The artist’s next series of narrow, brightly coloured striped paintings are often subdued on blurred images from trivial spheres of culture, faces from the newspaper or kitschy still-life flower vases. Large Black and White Head #1 (1991) is a huge nine-foot by six-foot evenly striped painting that pushes the viewer back in an effort to find the picture within a picture, or to extract the explicable from the inexplicable. Instead, it exposes an incredibly banal face.
This early foray into the abstraction of realism furthered his research into sensory awareness. Challenging the modernist conventions of what a painting is for, he recycles imagery and pushes the threshold of the formation of meaning. These out-of-focus, trash-culture photographic-like images relate to Gerhard Richter’s experiments that contest the conventions of painting and photography by "blurring" the details into a question of what is precisely represented. This semiotic look at our sense of perception starts de-constructing the realism of popular culture to what we really experience. Are these striped paintings a travesty, or do they still fulfil Cran’s goal of being pleasurable? Or both?
In the last set of abstract paintings, it is increasingly obvious that Cran is more interested in objective retinal stimulation than the subjectivity of utopian dreams. The intense esthetic satisfaction of the senses manipulates the viewer into becoming physically involved as they move back and forth to find the facial image in Black Portrait (1993). This early painting in Cran’s abstracts references the portraits in his earlier work.

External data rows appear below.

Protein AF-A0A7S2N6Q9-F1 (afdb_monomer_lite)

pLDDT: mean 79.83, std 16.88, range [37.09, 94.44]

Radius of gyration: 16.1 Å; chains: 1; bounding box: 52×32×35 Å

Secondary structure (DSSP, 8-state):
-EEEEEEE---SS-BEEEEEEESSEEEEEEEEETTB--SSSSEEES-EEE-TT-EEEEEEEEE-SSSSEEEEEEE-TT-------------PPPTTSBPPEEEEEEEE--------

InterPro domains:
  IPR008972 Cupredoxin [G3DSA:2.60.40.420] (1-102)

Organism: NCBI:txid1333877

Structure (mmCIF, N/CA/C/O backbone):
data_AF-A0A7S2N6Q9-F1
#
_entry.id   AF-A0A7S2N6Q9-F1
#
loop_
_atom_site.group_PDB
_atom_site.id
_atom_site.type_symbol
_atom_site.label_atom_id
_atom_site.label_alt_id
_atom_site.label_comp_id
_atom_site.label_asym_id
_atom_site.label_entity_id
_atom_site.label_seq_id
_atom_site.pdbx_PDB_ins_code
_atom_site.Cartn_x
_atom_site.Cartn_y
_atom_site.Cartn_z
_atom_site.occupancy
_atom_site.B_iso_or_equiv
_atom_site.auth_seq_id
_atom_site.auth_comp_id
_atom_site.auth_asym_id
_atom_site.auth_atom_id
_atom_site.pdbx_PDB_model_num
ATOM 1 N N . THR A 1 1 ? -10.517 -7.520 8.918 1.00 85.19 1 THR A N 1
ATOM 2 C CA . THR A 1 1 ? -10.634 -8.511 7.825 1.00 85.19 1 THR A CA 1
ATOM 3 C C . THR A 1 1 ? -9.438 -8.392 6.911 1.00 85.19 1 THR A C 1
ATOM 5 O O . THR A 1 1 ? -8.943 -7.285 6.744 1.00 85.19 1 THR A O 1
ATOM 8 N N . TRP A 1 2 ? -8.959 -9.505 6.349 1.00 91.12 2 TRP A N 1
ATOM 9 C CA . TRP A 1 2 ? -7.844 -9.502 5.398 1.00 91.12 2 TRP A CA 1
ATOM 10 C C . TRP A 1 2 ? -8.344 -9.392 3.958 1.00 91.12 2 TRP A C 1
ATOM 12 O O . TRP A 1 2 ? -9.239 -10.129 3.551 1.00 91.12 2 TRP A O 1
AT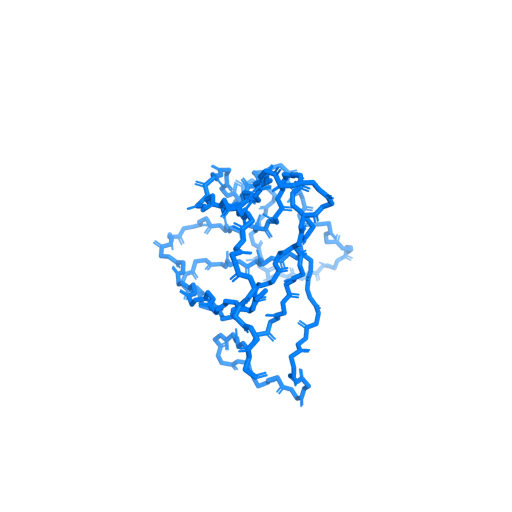OM 22 N N . HIS A 1 3 ? -7.712 -8.523 3.175 1.00 92.31 3 HIS A N 1
ATOM 23 C CA . HIS A 1 3 ? -7.959 -8.352 1.746 1.00 92.31 3 HIS A CA 1
ATOM 24 C C . HIS A 1 3 ? -6.662 -8.563 0.966 1.00 92.31 3 HIS A C 1
ATOM 26 O O . HIS A 1 3 ? -5.600 -8.131 1.405 1.00 92.31 3 HIS A O 1
ATOM 32 N N . ARG A 1 4 ? -6.730 -9.232 -0.192 1.00 93.69 4 ARG A N 1
ATOM 33 C CA . ARG A 1 4 ? -5.572 -9.472 -1.067 1.00 93.69 4 ARG A CA 1
ATOM 34 C C . ARG A 1 4 ? -5.560 -8.464 -2.210 1.00 93.69 4 ARG A C 1
ATOM 36 O O . ARG A 1 4 ? -6.440 -8.495 -3.064 1.00 93.69 4 ARG A O 1
ATOM 43 N N . LEU A 1 5 ? -4.525 -7.637 -2.255 1.00 93.19 5 LEU A N 1
ATOM 44 C CA . LEU A 1 5 ? -4.236 -6.707 -3.338 1.00 93.19 5 LEU A CA 1
ATOM 45 C C . LEU A 1 5 ? -3.243 -7.365 -4.297 1.00 93.19 5 LEU A C 1
ATOM 47 O O . LEU A 1 5 ? -2.128 -7.694 -3.892 1.00 93.19 5 LEU A O 1
ATOM 51 N N . ARG A 1 6 ? -3.653 -7.572 -5.552 1.00 93.50 6 ARG A N 1
ATOM 52 C CA . ARG A 1 6 ? -2.780 -8.039 -6.638 1.00 93.50 6 ARG A CA 1
ATOM 53 C C . ARG A 1 6 ? -2.387 -6.840 -7.478 1.00 93.50 6 ARG A C 1
ATOM 55 O O . ARG A 1 6 ? -3.216 -6.306 -8.209 1.00 93.50 6 ARG A O 1
ATOM 62 N N . MET A 1 7 ? -1.155 -6.384 -7.327 1.00 92.62 7 MET A N 1
ATOM 63 C CA . MET A 1 7 ? -0.684 -5.153 -7.950 1.00 92.62 7 MET A CA 1
ATOM 64 C C . MET A 1 7 ? 0.252 -5.486 -9.104 1.00 92.62 7 MET A C 1
ATOM 66 O O . MET A 1 7 ? 1.139 -6.326 -8.963 1.00 92.62 7 MET A O 1
ATOM 70 N N . ALA A 1 8 ? 0.064 -4.801 -10.227 1.00 93.31 8 ALA A N 1
ATOM 71 C CA . ALA A 1 8 ? 0.956 -4.817 -11.376 1.00 93.31 8 ALA A CA 1
ATOM 72 C C . ALA A 1 8 ? 1.225 -3.368 -11.774 1.00 93.31 8 ALA A C 1
ATOM 74 O O . ALA A 1 8 ? 0.282 -2.611 -12.005 1.00 93.31 8 ALA A O 1
ATOM 75 N N . TYR A 1 9 ? 2.493 -2.972 -11.820 1.00 92.00 9 TYR A N 1
ATOM 76 C CA . TYR A 1 9 ? 2.861 -1.593 -12.102 1.00 92.00 9 TYR A CA 1
ATOM 77 C C . TYR A 1 9 ? 3.369 -1.438 -13.535 1.00 92.00 9 TYR A C 1
ATOM 79 O O . TYR A 1 9 ? 4.433 -1.938 -13.892 1.00 92.00 9 TYR A O 1
ATOM 87 N N . ALA A 1 10 ? 2.587 -0.739 -14.357 1.00 91.56 10 ALA A N 1
ATOM 88 C CA . ALA A 1 10 ? 2.810 -0.579 -15.793 1.00 91.56 10 ALA A CA 1
ATOM 89 C C . ALA A 1 10 ? 3.399 0.800 -16.155 1.00 91.56 10 ALA A C 1
ATOM 91 O O . ALA A 1 10 ? 2.943 1.449 -17.092 1.00 91.56 10 ALA A O 1
ATOM 92 N N . ALA A 1 11 ? 4.386 1.271 -15.390 1.00 86.19 11 ALA A N 1
ATOM 93 C CA . ALA A 1 11 ? 5.157 2.464 -15.743 1.00 86.19 11 ALA A CA 1
ATOM 94 C C . ALA A 1 11 ? 6.360 2.120 -16.634 1.00 86.19 11 ALA A C 1
ATOM 96 O O . ALA A 1 11 ? 6.794 0.970 -16.668 1.00 86.19 11 ALA A O 1
ATOM 97 N N . VAL A 1 12 ? 6.896 3.126 -17.337 1.00 83.19 12 VAL A N 1
ATOM 98 C CA . VAL A 1 12 ? 8.083 2.983 -18.201 1.00 83.19 12 VAL A CA 1
ATOM 99 C C . VAL A 1 12 ? 9.370 3.212 -17.406 1.00 83.19 12 VAL A C 1
ATOM 101 O O . VAL A 1 12 ? 10.200 2.316 -17.316 1.00 83.19 12 VAL A O 1
ATOM 104 N N . GLU A 1 13 ? 9.522 4.387 -16.789 1.00 83.12 13 GLU A N 1
ATOM 105 C CA . GLU A 1 13 ? 10.772 4.781 -16.106 1.00 83.12 13 GLU A CA 1
ATOM 106 C C . GLU A 1 13 ? 10.600 4.998 -14.599 1.00 83.12 13 GLU A C 1
ATOM 108 O O . GLU A 1 13 ? 11.568 5.008 -13.844 1.00 83.12 13 GLU A O 1
ATOM 113 N N . GLN A 1 14 ? 9.359 5.160 -14.151 1.00 84.56 14 GLN A N 1
ATOM 114 C CA . GLN A 1 14 ? 9.055 5.563 -12.787 1.00 84.56 14 GLN A CA 1
ATOM 115 C C . GLN A 1 14 ? 8.885 4.365 -11.859 1.00 84.56 14 GLN A C 1
ATOM 117 O O . GLN A 1 14 ? 8.360 3.332 -12.256 1.00 84.56 14 GLN A O 1
ATOM 122 N N . GLY A 1 15 ? 9.318 4.520 -10.613 1.00 86.44 15 GLY A N 1
ATOM 123 C CA . GLY A 1 15 ? 9.037 3.638 -9.493 1.00 86.44 15 GLY A CA 1
ATOM 124 C C . GLY A 1 15 ? 7.863 4.133 -8.649 1.00 86.44 15 GLY A C 1
ATOM 125 O O . GLY A 1 15 ? 7.418 5.279 -8.733 1.00 86.44 15 GLY A O 1
ATOM 126 N N . LEU A 1 16 ? 7.381 3.251 -7.785 1.00 87.75 16 LEU A N 1
ATOM 127 C CA . LEU A 1 16 ? 6.275 3.522 -6.884 1.00 87.75 16 LEU A CA 1
ATOM 128 C C . LEU A 1 16 ? 6.606 2.977 -5.494 1.00 87.75 16 LEU A C 1
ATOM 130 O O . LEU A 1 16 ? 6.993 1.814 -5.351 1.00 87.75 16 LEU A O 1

Continuing to delete any reference to his previous realism, the painter’s abstracts become more attuned to a real-life occurrence. Cran’s next works define the paint material in monochromatic continuous swoops that clarify his investigation into perception. Silver Painting #5 (1995) and Clear Painting #4 (1996) don’t make any pretence about being mirrored facsimiles of life. Instead they get straight to the point and draw the viewer into something remarkable and astonishing. These pieces are completely sensual, erasing the emotional or intellectual distractions of his earlier work. Where does the artist go from here?
The monochromatic Black and White Painting #4 (1995) is yet another step in Cran’s ongoing investigations to examine our sense of perception. Challenging the illusionary depth of a flat image, he theatrically plays with frames of illusionary space.
The up-to-date, latest inquiries into this research will be exhibited in the fall at TrépanierBaer in Calgary. If you want to know how this great artist got to here from there, be sure to revel in Surveying the Damage, now showing at The Art Gallery of Calgary.